Task objective: The expected output is the first line of the data below and every line after it, up to and including the line containing "Mean predicted aligned error: 2.93 Å", each reproduced exactly.

Record set:
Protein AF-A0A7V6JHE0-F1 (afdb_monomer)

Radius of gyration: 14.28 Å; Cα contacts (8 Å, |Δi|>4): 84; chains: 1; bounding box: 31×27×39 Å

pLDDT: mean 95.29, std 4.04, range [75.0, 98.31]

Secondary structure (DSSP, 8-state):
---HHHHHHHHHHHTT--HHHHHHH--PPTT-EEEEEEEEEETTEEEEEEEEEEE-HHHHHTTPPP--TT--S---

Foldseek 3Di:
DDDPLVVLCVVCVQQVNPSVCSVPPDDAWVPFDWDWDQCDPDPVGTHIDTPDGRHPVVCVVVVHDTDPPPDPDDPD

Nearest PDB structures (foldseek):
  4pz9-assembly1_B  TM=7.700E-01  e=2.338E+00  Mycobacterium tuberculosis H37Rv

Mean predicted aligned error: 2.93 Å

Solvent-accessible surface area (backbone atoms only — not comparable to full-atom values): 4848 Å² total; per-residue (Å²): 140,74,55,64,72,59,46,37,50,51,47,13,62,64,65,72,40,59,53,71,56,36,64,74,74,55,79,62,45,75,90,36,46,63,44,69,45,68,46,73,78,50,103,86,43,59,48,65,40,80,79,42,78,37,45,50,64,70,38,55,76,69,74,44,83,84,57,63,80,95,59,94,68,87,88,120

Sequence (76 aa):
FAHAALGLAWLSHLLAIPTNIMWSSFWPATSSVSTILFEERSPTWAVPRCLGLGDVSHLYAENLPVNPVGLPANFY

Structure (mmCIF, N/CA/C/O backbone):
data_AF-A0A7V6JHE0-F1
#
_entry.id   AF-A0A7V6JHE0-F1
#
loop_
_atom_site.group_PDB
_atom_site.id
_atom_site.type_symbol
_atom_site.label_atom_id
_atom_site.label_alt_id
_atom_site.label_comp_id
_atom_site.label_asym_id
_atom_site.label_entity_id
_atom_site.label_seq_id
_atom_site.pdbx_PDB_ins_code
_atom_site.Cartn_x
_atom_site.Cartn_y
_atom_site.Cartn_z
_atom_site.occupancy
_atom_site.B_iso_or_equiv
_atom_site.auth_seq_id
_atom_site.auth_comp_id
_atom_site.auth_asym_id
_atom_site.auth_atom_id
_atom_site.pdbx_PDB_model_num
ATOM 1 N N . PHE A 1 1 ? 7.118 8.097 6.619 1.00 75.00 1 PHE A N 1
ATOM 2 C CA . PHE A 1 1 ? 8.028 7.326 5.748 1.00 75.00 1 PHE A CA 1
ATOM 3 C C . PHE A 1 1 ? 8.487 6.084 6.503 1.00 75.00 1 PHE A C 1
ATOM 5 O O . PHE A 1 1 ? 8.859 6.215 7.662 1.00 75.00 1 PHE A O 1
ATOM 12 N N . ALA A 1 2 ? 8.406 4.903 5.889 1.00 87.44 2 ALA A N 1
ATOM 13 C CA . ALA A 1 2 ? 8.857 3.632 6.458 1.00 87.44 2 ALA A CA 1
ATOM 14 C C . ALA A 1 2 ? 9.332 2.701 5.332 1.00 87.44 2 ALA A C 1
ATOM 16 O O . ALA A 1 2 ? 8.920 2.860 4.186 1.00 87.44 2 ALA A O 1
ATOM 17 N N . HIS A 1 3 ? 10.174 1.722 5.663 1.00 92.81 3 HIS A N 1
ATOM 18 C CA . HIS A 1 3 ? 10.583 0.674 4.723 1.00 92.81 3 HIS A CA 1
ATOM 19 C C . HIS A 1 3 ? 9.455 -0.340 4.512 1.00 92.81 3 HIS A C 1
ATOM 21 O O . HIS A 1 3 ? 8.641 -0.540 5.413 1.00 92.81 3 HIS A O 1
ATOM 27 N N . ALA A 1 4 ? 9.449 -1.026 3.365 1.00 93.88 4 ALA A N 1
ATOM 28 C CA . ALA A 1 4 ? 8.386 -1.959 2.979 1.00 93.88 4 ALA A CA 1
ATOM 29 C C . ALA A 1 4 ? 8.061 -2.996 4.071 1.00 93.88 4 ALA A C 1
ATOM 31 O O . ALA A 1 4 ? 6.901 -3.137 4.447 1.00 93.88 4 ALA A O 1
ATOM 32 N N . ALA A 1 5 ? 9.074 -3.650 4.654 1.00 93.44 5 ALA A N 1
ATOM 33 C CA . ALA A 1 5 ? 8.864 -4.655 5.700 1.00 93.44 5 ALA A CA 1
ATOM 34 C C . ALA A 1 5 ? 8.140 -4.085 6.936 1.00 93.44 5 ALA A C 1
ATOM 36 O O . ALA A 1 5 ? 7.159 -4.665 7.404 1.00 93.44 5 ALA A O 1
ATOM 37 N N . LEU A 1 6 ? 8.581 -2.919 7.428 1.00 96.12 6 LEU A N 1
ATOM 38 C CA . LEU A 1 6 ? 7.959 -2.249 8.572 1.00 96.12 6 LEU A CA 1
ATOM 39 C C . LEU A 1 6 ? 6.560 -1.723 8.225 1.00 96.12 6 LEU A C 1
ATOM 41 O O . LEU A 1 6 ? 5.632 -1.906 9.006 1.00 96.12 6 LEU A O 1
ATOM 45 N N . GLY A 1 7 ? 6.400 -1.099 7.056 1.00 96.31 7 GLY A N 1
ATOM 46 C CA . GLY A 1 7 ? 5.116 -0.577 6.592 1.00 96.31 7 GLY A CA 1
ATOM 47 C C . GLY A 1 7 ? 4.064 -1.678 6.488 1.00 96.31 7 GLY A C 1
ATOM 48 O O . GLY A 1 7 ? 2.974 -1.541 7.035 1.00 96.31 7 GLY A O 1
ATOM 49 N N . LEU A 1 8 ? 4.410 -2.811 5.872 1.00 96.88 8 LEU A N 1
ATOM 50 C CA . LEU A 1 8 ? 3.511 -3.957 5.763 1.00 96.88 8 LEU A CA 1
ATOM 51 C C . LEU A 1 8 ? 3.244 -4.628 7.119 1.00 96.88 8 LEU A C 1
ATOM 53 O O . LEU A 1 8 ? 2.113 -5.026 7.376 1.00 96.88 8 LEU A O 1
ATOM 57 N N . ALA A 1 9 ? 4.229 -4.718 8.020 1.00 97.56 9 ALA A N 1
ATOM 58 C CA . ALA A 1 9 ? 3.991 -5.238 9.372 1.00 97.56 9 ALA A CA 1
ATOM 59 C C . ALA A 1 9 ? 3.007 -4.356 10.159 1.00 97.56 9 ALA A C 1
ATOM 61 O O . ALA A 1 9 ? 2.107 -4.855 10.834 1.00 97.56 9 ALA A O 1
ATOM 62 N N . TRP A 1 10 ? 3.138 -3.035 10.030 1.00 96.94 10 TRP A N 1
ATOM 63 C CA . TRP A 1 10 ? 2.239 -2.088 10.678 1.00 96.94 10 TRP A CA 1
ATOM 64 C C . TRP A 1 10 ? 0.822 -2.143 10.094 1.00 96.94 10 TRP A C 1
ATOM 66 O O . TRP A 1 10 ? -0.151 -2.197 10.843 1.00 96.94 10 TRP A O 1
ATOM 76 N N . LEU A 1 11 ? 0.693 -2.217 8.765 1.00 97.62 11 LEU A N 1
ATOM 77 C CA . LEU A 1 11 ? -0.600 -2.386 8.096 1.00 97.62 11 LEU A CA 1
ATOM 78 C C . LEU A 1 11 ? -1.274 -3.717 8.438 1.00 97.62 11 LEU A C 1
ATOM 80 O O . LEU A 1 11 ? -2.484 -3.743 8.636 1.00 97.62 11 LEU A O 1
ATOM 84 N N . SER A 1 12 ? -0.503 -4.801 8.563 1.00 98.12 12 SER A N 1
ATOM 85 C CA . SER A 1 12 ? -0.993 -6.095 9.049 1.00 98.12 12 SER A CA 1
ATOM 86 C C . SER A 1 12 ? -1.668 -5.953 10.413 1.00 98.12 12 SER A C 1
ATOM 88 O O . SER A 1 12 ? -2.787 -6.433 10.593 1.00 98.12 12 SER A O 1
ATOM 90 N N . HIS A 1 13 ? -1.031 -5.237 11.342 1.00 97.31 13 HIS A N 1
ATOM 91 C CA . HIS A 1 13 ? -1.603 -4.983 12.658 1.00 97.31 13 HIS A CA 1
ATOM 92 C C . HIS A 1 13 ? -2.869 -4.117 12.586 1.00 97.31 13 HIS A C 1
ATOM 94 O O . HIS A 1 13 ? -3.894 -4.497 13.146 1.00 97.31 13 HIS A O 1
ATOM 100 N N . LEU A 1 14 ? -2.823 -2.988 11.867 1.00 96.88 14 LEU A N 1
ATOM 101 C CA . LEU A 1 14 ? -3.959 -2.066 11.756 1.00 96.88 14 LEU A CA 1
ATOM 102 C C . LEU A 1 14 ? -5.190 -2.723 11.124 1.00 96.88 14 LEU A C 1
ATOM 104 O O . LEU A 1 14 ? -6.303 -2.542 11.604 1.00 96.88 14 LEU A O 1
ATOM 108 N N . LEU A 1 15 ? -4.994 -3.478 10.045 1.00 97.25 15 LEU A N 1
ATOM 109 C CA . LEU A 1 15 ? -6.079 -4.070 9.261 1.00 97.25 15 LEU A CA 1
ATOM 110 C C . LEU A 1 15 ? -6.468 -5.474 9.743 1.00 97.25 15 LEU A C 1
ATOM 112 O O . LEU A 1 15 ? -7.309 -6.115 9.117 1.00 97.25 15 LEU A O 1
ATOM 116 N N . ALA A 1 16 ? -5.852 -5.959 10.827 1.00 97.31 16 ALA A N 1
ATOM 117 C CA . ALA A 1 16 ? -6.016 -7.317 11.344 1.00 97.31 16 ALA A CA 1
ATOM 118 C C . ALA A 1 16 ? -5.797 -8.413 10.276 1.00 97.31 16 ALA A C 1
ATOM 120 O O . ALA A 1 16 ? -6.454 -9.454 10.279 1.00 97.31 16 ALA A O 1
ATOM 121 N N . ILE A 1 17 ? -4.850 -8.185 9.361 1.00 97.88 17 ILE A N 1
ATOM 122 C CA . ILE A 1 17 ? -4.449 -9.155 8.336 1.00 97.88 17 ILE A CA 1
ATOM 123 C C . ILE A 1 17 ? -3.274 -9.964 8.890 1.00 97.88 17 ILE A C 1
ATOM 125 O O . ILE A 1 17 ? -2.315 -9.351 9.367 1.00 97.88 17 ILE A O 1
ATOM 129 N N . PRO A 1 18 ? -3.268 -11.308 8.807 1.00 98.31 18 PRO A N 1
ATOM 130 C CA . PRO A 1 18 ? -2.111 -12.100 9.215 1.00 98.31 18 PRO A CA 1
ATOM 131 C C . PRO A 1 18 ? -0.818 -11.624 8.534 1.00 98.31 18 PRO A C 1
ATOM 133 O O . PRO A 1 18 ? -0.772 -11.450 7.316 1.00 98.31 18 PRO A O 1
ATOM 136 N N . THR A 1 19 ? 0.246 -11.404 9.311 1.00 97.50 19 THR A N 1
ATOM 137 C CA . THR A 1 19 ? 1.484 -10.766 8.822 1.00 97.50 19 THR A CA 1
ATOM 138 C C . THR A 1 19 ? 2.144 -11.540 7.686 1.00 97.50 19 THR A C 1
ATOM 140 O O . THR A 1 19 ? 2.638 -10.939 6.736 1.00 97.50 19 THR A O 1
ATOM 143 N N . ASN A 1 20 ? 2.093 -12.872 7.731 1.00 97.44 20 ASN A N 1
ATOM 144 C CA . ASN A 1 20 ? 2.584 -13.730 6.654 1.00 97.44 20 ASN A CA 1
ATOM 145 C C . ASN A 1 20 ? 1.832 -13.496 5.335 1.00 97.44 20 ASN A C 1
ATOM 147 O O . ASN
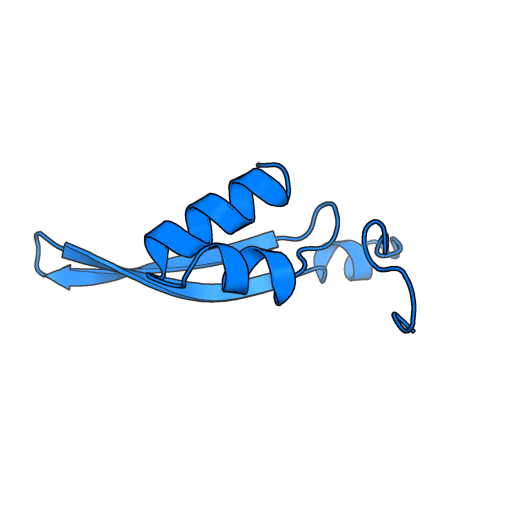 A 1 20 ? 2.455 -13.503 4.277 1.00 97.44 20 ASN A O 1
ATOM 151 N N . ILE A 1 21 ? 0.519 -13.252 5.383 1.00 97.94 21 ILE A N 1
ATOM 152 C CA . ILE A 1 21 ? -0.280 -12.906 4.201 1.00 97.94 21 ILE A CA 1
ATOM 153 C C . ILE A 1 21 ? 0.083 -11.501 3.722 1.00 97.94 21 ILE A C 1
ATOM 155 O O . ILE A 1 21 ? 0.350 -11.313 2.538 1.00 97.94 21 ILE A O 1
ATOM 159 N N . MET A 1 22 ? 0.189 -10.532 4.639 1.00 97.50 22 MET A N 1
ATOM 160 C CA . MET A 1 22 ? 0.543 -9.157 4.279 1.00 97.50 22 MET A CA 1
ATOM 161 C C . MET A 1 22 ? 1.911 -9.070 3.581 1.00 97.50 22 MET A C 1
ATOM 163 O O . MET A 1 22 ? 2.044 -8.379 2.580 1.00 97.50 22 MET A O 1
ATOM 167 N N .
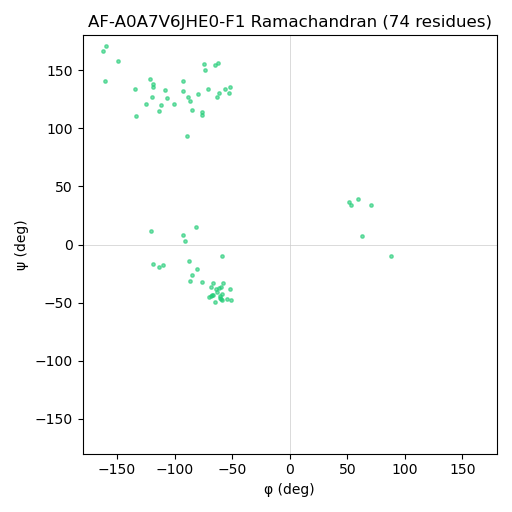 TRP A 1 23 ? 2.921 -9.794 4.069 1.00 95.44 23 TRP A N 1
ATOM 168 C CA . TRP A 1 23 ? 4.268 -9.791 3.483 1.00 95.44 23 TRP A CA 1
ATOM 169 C C . TRP A 1 23 ? 4.407 -10.609 2.200
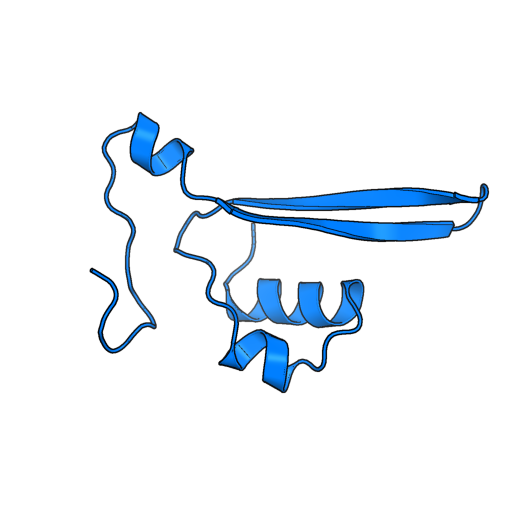 1.00 95.44 23 TRP A C 1
ATOM 171 O O . TRP A 1 23 ? 5.228 -10.262 1.359 1.00 95.44 23 TRP A O 1
ATOM 181 N N . SER A 1 24 ? 3.652 -11.698 2.051 1.00 94.44 24 SER A N 1
ATOM 182 C CA . SER A 1 24 ? 3.753 -12.559 0.863 1.00 94.44 24 SER A CA 1
ATOM 183 C C . SER A 1 24 ? 2.903 -12.079 -0.309 1.00 94.44 24 SER A C 1
ATOM 185 O O . SER A 1 24 ? 3.223 -12.394 -1.451 1.00 94.44 24 SER A O 1
ATOM 187 N N . SER A 1 25 ? 1.816 -11.351 -0.037 1.00 95.38 25 SER A N 1
ATOM 188 C CA . SER A 1 25 ? 0.794 -11.043 -1.046 1.00 95.38 25 SER A CA 1
ATOM 189 C C . SER A 1 25 ? 0.757 -9.575 -1.469 1.00 95.38 25 SER A C 1
ATOM 191 O O . SER A 1 25 ? 0.181 -9.267 -2.508 1.00 95.38 25 SER A O 1
ATOM 193 N N . PHE A 1 26 ? 1.348 -8.663 -0.693 1.00 96.00 26 PHE A N 1
ATOM 194 C CA . PHE A 1 26 ? 1.305 -7.228 -0.974 1.00 96.00 26 PHE A CA 1
ATOM 195 C C . PHE A 1 26 ? 2.708 -6.671 -1.187 1.00 96.00 26 PHE A C 1
ATOM 197 O O . PHE A 1 26 ? 3.638 -6.978 -0.443 1.00 96.00 26 PHE A O 1
ATOM 204 N N . TRP A 1 27 ? 2.844 -5.796 -2.181 1.00 94.81 27 TRP A N 1
ATOM 205 C CA . TRP A 1 27 ? 4.112 -5.175 -2.544 1.00 94.81 27 TRP A CA 1
ATOM 206 C C . TRP A 1 27 ? 3.919 -3.664 -2.746 1.00 94.81 27 TRP A C 1
ATOM 208 O O . TRP A 1 27 ? 3.251 -3.258 -3.697 1.00 94.81 27 TRP A O 1
ATOM 218 N N . PRO A 1 28 ? 4.458 -2.813 -1.853 1.00 95.38 28 PRO A N 1
ATOM 219 C CA . PRO A 1 28 ? 4.521 -1.377 -2.072 1.00 95.38 28 PRO A CA 1
ATOM 220 C C . PRO A 1 28 ? 5.799 -1.037 -2.847 1.00 95.38 28 PRO A C 1
ATOM 222 O O . PRO A 1 28 ? 6.
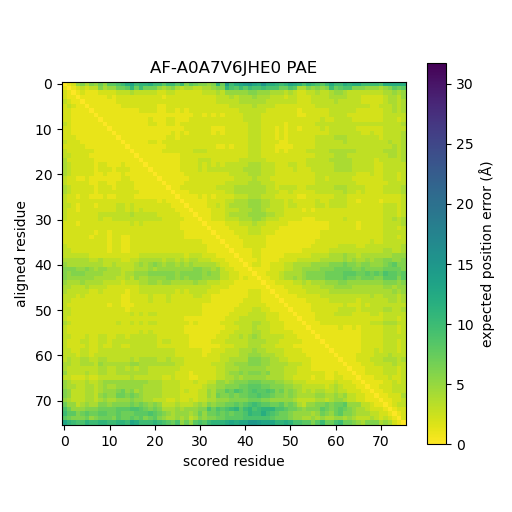905 -1.338 -2.392 1.00 95.38 28 PRO A O 1
ATOM 225 N N . ALA A 1 29 ? 5.658 -0.373 -3.994 1.00 95.12 29 ALA A N 1
ATOM 226 C CA . ALA A 1 29 ? 6.809 0.103 -4.753 1.00 95.12 29 ALA A CA 1
ATOM 227 C C . ALA A 1 29 ? 7.636 1.126 -3.952 1.00 95.12 29 ALA A C 1
ATOM 229 O O . ALA A 1 29 ? 7.121 1.820 -3.066 1.00 95.12 29 ALA A O 1
ATOM 230 N N . THR A 1 30 ? 8.920 1.270 -4.283 1.00 93.19 30 THR A N 1
ATOM 231 C CA . THR A 1 30 ? 9.777 2.307 -3.688 1.00 93.19 30 THR A CA 1
ATOM 232 C C . THR A 1 30 ? 9.171 3.692 -3.907 1.00 93.19 30 THR A C 1
ATOM 234 O O . THR A 1 30 ? 8.734 4.013 -5.009 1.00 93.19 30 THR A O 1
ATOM 237 N N . SER A 1 31 ? 9.147 4.503 -2.
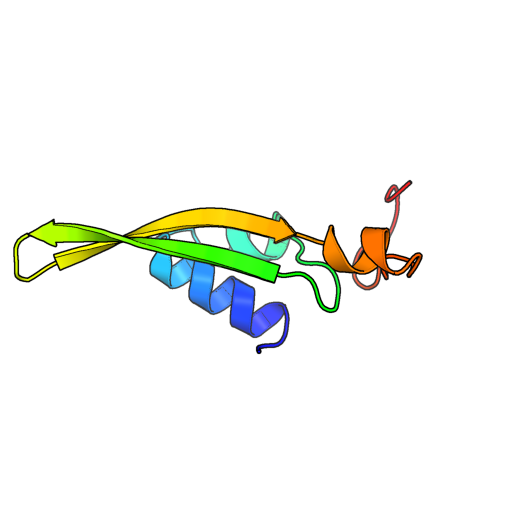847 1.00 94.19 31 SER A N 1
ATOM 238 C CA . SER A 1 31 ? 8.526 5.837 -2.822 1.00 94.19 31 SER A CA 1
ATOM 239 C C . SER A 1 31 ? 7.014 5.868 -3.066 1.00 94.19 31 SER A C 1
ATOM 241 O O . SER A 1 31 ? 6.448 6.951 -3.134 1.00 94.19 31 SER A O 1
ATOM 243 N N . SER A 1 32 ? 6.335 4.721 -3.143 1.00 95.88 32 SER A N 1
ATOM 244 C CA . SER A 1 32 ? 4.877 4.700 -3.259 1.00 95.88 32 SER A CA 1
ATOM 245 C C . SER A 1 32 ? 4.178 5.256 -2.014 1.00 95.88 32 SER A C 1
ATOM 247 O O . SER A 1 32 ? 4.702 5.225 -0.895 1.00 95.88 32 SER A O 1
ATOM 249 N N . VAL A 1 33 ? 2.963 5.761 -2.212 1.00 96.88 33 VAL A N 1
ATOM 250 C CA . VAL A 1 33 ? 2.132 6.364 -1.169 1.00 96.88 33 VAL A CA 1
ATOM 251 C C . VAL A 1 33 ? 0.974 5.429 -0.844 1.00 96.88 33 VAL A C 1
ATOM 253 O O . VAL A 1 33 ? 0.307 4.906 -1.725 1.00 96.88 33 VAL A O 1
ATOM 256 N N . SER A 1 34 ? 0.721 5.191 0.440 1.00 96.94 34 SER A N 1
ATOM 257 C CA . SER A 1 34 ? -0.447 4.425 0.887 1.00 96.94 34 SER A CA 1
ATOM 258 C C . SER A 1 34 ? -1.320 5.303 1.768 1.00 96.94 34 SER A C 1
ATOM 260 O O . SER A 1 34 ? -0.812 5.993 2.653 1.00 96.94 34 SER A O 1
ATOM 262 N N . THR A 1 35 ? -2.628 5.260 1.541 1.00 97.69 35 THR A N 1
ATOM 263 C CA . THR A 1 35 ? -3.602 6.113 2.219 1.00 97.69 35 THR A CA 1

Task answer:
Protein AF-A0A7V6JHE0-F1 (afdb_monomer)

Radius of gyration: 14.28 Å; Cα contacts (8 Å, |Δi|>4): 84; chains: 1; bounding box: 31×27×39 Å

pLDDT: mean 95.29, std 4.04, range [75.0, 98.31]

Secondary structure (DSSP, 8-state):
---HHHHHHHHHHHTT--HHHHHHH--PPTT-EEEEEEEEEETTEEEEEEEEEEE-HHHHHTTPPP--TT--S---

Foldseek 3Di:
DDDPLVVLCVVCVQQVNPSVCSVPPDDAWVPFDWDWDQCDPDPVGTHIDTPDGRHPVVCVVVVHDTDPPPDPDDPD

Nearest PDB structures (foldseek):
  4pz9-assembly1_B  TM=7.700E-01  e=2.338E+00  Mycobacterium tuberculosis H37Rv

Mean predicted aligned error: 2.93 Å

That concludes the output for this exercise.